Governments, corporations crush global action for environmental regeneration
Lush Spring Prize judges write an open letter calling on governments to put the Sustainable Development Goals at the heart of their policy and programmes for action.
Celebrating global action on regeneration, voicing grave concerns
The second Lush Spring Prize attracted over 300 entries, with 53 shortlisted as exemplary projects in four categories.
As judges we read each one with keen interest. Which of these projects held most promise for the regeneration and healing of communities and the natural world? Which of them could be replicated or learnt from so that we can accelerate the important work of planetary healing?
We were hugely impressed. Projects included, to name just four out of 52:
Jewels in the Desert, a visionary proposal to transform one of the oldest and largest refugee camps in the Sahara into an example of ecosystem regeneration in extreme arid climates.

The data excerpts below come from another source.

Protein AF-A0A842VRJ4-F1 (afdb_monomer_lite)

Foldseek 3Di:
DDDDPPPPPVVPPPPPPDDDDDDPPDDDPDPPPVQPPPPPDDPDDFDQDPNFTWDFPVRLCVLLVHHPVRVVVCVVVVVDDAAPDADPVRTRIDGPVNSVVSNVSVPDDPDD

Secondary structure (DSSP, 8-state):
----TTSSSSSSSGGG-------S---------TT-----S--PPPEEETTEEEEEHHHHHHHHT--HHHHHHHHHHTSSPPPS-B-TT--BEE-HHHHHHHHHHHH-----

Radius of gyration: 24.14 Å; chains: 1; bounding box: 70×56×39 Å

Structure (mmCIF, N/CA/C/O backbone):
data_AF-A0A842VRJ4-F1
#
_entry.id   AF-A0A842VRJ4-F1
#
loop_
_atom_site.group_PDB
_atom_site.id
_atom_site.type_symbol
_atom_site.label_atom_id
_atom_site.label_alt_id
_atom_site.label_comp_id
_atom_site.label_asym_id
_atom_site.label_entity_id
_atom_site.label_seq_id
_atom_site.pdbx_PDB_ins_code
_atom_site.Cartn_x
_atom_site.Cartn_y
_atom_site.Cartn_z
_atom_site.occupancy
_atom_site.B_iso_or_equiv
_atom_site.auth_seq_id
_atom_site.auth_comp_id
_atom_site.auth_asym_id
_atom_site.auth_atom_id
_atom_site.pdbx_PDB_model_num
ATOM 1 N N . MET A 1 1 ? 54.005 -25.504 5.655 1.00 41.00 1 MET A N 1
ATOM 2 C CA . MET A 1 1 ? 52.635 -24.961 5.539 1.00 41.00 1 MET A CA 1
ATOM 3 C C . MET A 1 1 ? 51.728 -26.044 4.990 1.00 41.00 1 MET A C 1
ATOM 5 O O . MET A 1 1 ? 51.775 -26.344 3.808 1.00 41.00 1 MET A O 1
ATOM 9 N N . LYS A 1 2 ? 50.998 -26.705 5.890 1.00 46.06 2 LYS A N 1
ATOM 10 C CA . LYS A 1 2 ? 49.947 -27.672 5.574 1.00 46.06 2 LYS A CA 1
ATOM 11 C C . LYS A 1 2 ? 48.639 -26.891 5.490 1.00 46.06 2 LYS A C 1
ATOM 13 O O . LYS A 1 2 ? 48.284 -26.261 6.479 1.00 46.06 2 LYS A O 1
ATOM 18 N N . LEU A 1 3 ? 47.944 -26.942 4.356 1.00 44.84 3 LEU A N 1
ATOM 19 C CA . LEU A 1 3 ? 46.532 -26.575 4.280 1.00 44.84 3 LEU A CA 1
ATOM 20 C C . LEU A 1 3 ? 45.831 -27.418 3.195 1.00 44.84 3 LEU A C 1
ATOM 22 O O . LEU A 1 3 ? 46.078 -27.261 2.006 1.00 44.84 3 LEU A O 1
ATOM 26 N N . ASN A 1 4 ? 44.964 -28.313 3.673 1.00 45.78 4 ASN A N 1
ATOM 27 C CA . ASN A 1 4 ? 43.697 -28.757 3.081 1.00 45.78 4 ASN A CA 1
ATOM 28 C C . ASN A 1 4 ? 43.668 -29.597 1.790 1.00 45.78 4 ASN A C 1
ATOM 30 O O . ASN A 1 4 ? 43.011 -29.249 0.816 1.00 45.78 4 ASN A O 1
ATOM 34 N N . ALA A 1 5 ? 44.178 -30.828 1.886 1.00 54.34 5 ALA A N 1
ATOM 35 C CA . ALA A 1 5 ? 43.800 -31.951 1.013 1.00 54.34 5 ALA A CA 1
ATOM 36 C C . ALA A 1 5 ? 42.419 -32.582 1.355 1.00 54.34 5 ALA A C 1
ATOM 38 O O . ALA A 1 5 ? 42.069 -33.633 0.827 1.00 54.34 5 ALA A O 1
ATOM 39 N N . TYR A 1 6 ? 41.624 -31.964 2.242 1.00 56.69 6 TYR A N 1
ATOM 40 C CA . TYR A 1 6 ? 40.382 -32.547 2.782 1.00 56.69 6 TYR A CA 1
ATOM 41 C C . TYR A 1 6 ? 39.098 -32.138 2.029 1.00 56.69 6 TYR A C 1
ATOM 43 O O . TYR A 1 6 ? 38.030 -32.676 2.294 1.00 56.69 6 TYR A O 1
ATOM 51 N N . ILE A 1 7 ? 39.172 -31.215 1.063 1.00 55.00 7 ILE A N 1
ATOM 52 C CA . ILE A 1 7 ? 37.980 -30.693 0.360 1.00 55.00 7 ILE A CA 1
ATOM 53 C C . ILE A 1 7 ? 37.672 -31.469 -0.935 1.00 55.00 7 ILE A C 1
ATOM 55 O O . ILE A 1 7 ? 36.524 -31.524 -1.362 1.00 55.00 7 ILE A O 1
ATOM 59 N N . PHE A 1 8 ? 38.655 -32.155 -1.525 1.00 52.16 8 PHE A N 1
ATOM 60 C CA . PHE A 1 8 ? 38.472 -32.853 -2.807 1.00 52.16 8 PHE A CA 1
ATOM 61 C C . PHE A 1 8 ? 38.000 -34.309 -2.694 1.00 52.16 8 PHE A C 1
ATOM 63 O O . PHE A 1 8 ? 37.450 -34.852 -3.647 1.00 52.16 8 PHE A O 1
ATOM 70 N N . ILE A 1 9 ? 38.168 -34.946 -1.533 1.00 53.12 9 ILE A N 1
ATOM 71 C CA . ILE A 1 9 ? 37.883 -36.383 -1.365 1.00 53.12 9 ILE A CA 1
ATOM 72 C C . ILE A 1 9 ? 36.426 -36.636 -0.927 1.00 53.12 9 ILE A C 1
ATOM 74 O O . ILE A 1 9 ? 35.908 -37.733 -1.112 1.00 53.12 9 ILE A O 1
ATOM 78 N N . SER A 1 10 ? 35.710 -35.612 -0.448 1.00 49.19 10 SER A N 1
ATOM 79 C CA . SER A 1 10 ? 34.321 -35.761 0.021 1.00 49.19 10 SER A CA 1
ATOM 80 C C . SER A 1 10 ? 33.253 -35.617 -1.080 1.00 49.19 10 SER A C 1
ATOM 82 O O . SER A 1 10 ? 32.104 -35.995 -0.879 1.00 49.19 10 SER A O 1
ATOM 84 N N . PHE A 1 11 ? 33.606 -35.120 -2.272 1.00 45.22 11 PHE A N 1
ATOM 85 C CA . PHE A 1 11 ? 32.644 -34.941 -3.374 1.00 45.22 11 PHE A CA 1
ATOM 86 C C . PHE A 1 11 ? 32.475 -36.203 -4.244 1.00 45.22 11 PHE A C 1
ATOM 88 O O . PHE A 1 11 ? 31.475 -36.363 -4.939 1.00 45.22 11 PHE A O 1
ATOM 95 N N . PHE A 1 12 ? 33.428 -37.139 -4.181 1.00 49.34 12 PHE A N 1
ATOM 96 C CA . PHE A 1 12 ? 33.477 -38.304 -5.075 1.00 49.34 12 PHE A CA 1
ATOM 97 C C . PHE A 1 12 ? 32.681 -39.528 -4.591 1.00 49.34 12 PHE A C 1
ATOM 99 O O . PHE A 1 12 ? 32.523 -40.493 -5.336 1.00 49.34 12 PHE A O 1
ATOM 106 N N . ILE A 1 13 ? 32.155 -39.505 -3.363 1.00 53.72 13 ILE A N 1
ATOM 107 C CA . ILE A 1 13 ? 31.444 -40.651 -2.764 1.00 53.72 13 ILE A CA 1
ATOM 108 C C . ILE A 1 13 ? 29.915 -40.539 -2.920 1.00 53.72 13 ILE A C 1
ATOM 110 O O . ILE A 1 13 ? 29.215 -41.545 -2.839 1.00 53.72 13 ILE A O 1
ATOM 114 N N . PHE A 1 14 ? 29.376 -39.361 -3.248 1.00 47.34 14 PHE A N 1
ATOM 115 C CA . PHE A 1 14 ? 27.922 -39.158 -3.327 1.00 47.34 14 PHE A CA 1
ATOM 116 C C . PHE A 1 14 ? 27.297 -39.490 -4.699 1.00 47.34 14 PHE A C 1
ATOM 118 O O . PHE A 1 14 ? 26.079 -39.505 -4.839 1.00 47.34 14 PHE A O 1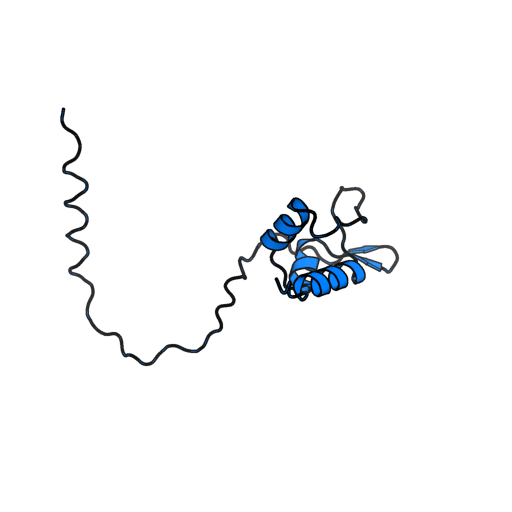
ATOM 125 N N . LEU A 1 15 ? 28.106 -39.812 -5.716 1.00 50.38 15 LEU A N 1
ATOM 126 C CA . LEU A 1 15 ? 27.629 -40.026 -7.092 1.00 50.38 15 LEU A CA 1
ATOM 127 C C . LEU A 1 15 ? 27.324 -41.493 -7.461 1.00 50.38 15 LEU A C 1
ATOM 129 O O . LEU A 1 15 ? 27.120 -41.795 -8.634 1.00 50.38 15 LEU A O 1
ATOM 133 N N . LYS A 1 16 ? 27.311 -42.424 -6.495 1.00 53.50 16 LYS A N 1
ATOM 134 C CA . LYS A 1 16 ? 27.105 -43.868 -6.753 1.00 53.50 16 LYS A CA 1
ATOM 135 C C . LYS A 1 16 ? 25.782 -44.454 -6.245 1.00 53.50 16 LYS A C 1
ATOM 137 O O . LYS A 1 16 ? 25.599 -45.662 -6.327 1.00 53.50 16 LYS A O 1
ATOM 142 N N . PHE A 1 17 ? 24.852 -43.629 -5.764 1.00 55.56 17 PHE A N 1
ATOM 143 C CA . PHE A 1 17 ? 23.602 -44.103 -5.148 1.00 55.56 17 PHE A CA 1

AgroEcoPolis, a capacity building network training young people, farmers and refugees in Greece in agroecology, community supported agriculture and permaculture in support of increased food sovereignty and regeneration of regional economies, ecosystems and rural communities.
CEJUDHCAN, a centre supporting the rights of indigenous people in Nicaragua to their traditional territories that is actively promoting regenerative land management and working directly with families in these communities to increase their food security.
The African Biodiversity Network running exchange programmes between 12 countries to strengthen indigenous knowledge, ecological agriculture, biodiversity related rights, policies and legislation through uniting actions and partners in culturally centred approaches to social and ecological problems.
But we were also gravely concerned. Whilst the projects were solutions orientated, the challenges they are working on paint a picture of a world teetering on the edge of crisis. Projects reported a closing of the democratic space in which civil society operates. Undemocratic and even allegedly democratic states are making it harder than ever to challenge the dominant ‘growth at all costs’ economic systems.
Corporations are lobbying hard to keep their special interests and exclude the voices and needs of the poor and marginalised. Refugee populations are at historic highs with over 63 million people displaced around the globe.
Many of these affected people languish for years or even decades in refugee and IDP camps with little hope or access to tools that would enable them to create long term resilience and stability. Indigenous people are being murdered, kidnapped and removed from their land. Ecosystems are being torn up and discarded in the pursuit of short term profits.
Why should communities and pioneers offering such positive solutions face so much opposition? We call on responsible governments to hold their peers to account. Human rights abuses and gross destruction of the environment affects us all. We need much more robust respect and enforcement of international law. 193 governments have signed up to the Sustainable Development Goals, and yet many of our applicants, all operating within those countries, are under-resourced and sometimes actively opposed.
We call on governments to put the Sustainable Development Goals at the heart of their policy and programmes for action, and support the pioneering work being delivered by their people.
Lush Cosmetics is acting in an exemplary way, converting its supply chains to ensure the highest social and environmental standards are at the heart of their supply chains. They commit significant funds and human resources to supporting regeneration projects worldwide. We need more companies like Lush, putting people and planet at the heart of their enterprise, and sharing some of their surplus to help communities and projects willing to step up and make a difference.
Humanity as a whole faces disastrous runaway climate change, a planetary mass-extinction of vital biodiversity, a degradation of ecosystems health everywhere, oceans and our food-chain full of plastic, rapidly rising inequality within and between nations, widespread infringement on human rights. How is it possible that billions are being spent on subsidizing the fossil fuel industry and on preparing for war and civil unrest, yet the projects we had the honour of judging and the pleasure of learning from and being inspired by are chronically underfunded and under supported?
Each and every project in the final selection we read deserves a prize. Each one of them serves as proof that we have the choice. That we can transform the human impact on Earth from being predominantly destructive and exploitative to being regenerative and collaborative. We call on people, businesses and governments to take response-ability and rally support behind millions of projects like these. Together we can, and must, make the 21st Century the ‘Century of Regeneration’.
- Andy Goldring, Chief Executive Officer, Permaculture Association
- Daniel Christian Wahl, author of ‘Designing Regenerative Cultures’
- Warren Brush, trainer in Resilience Design
- Rebecca Jones, Lush staff judge
- Jyoti Fernandes, member of coordinating committee for the European Coordination of Via Campesina
- Dorothy Guerrero, Head of Policy and Advocacy at Global Justice Now
- Precious Phiri, member of Regeneration International steering committee
- Filipa Pimentel, National Hubs Coordinator, Transition Network
- Gamelihle Sibanda, Certfied Biomimicry Professional
- Pandora Thomas, co-founder of Black Permaculture Network
- Julia Wright, co-founder of the Centre for Agroecology, Water and Resilience at Coventry University.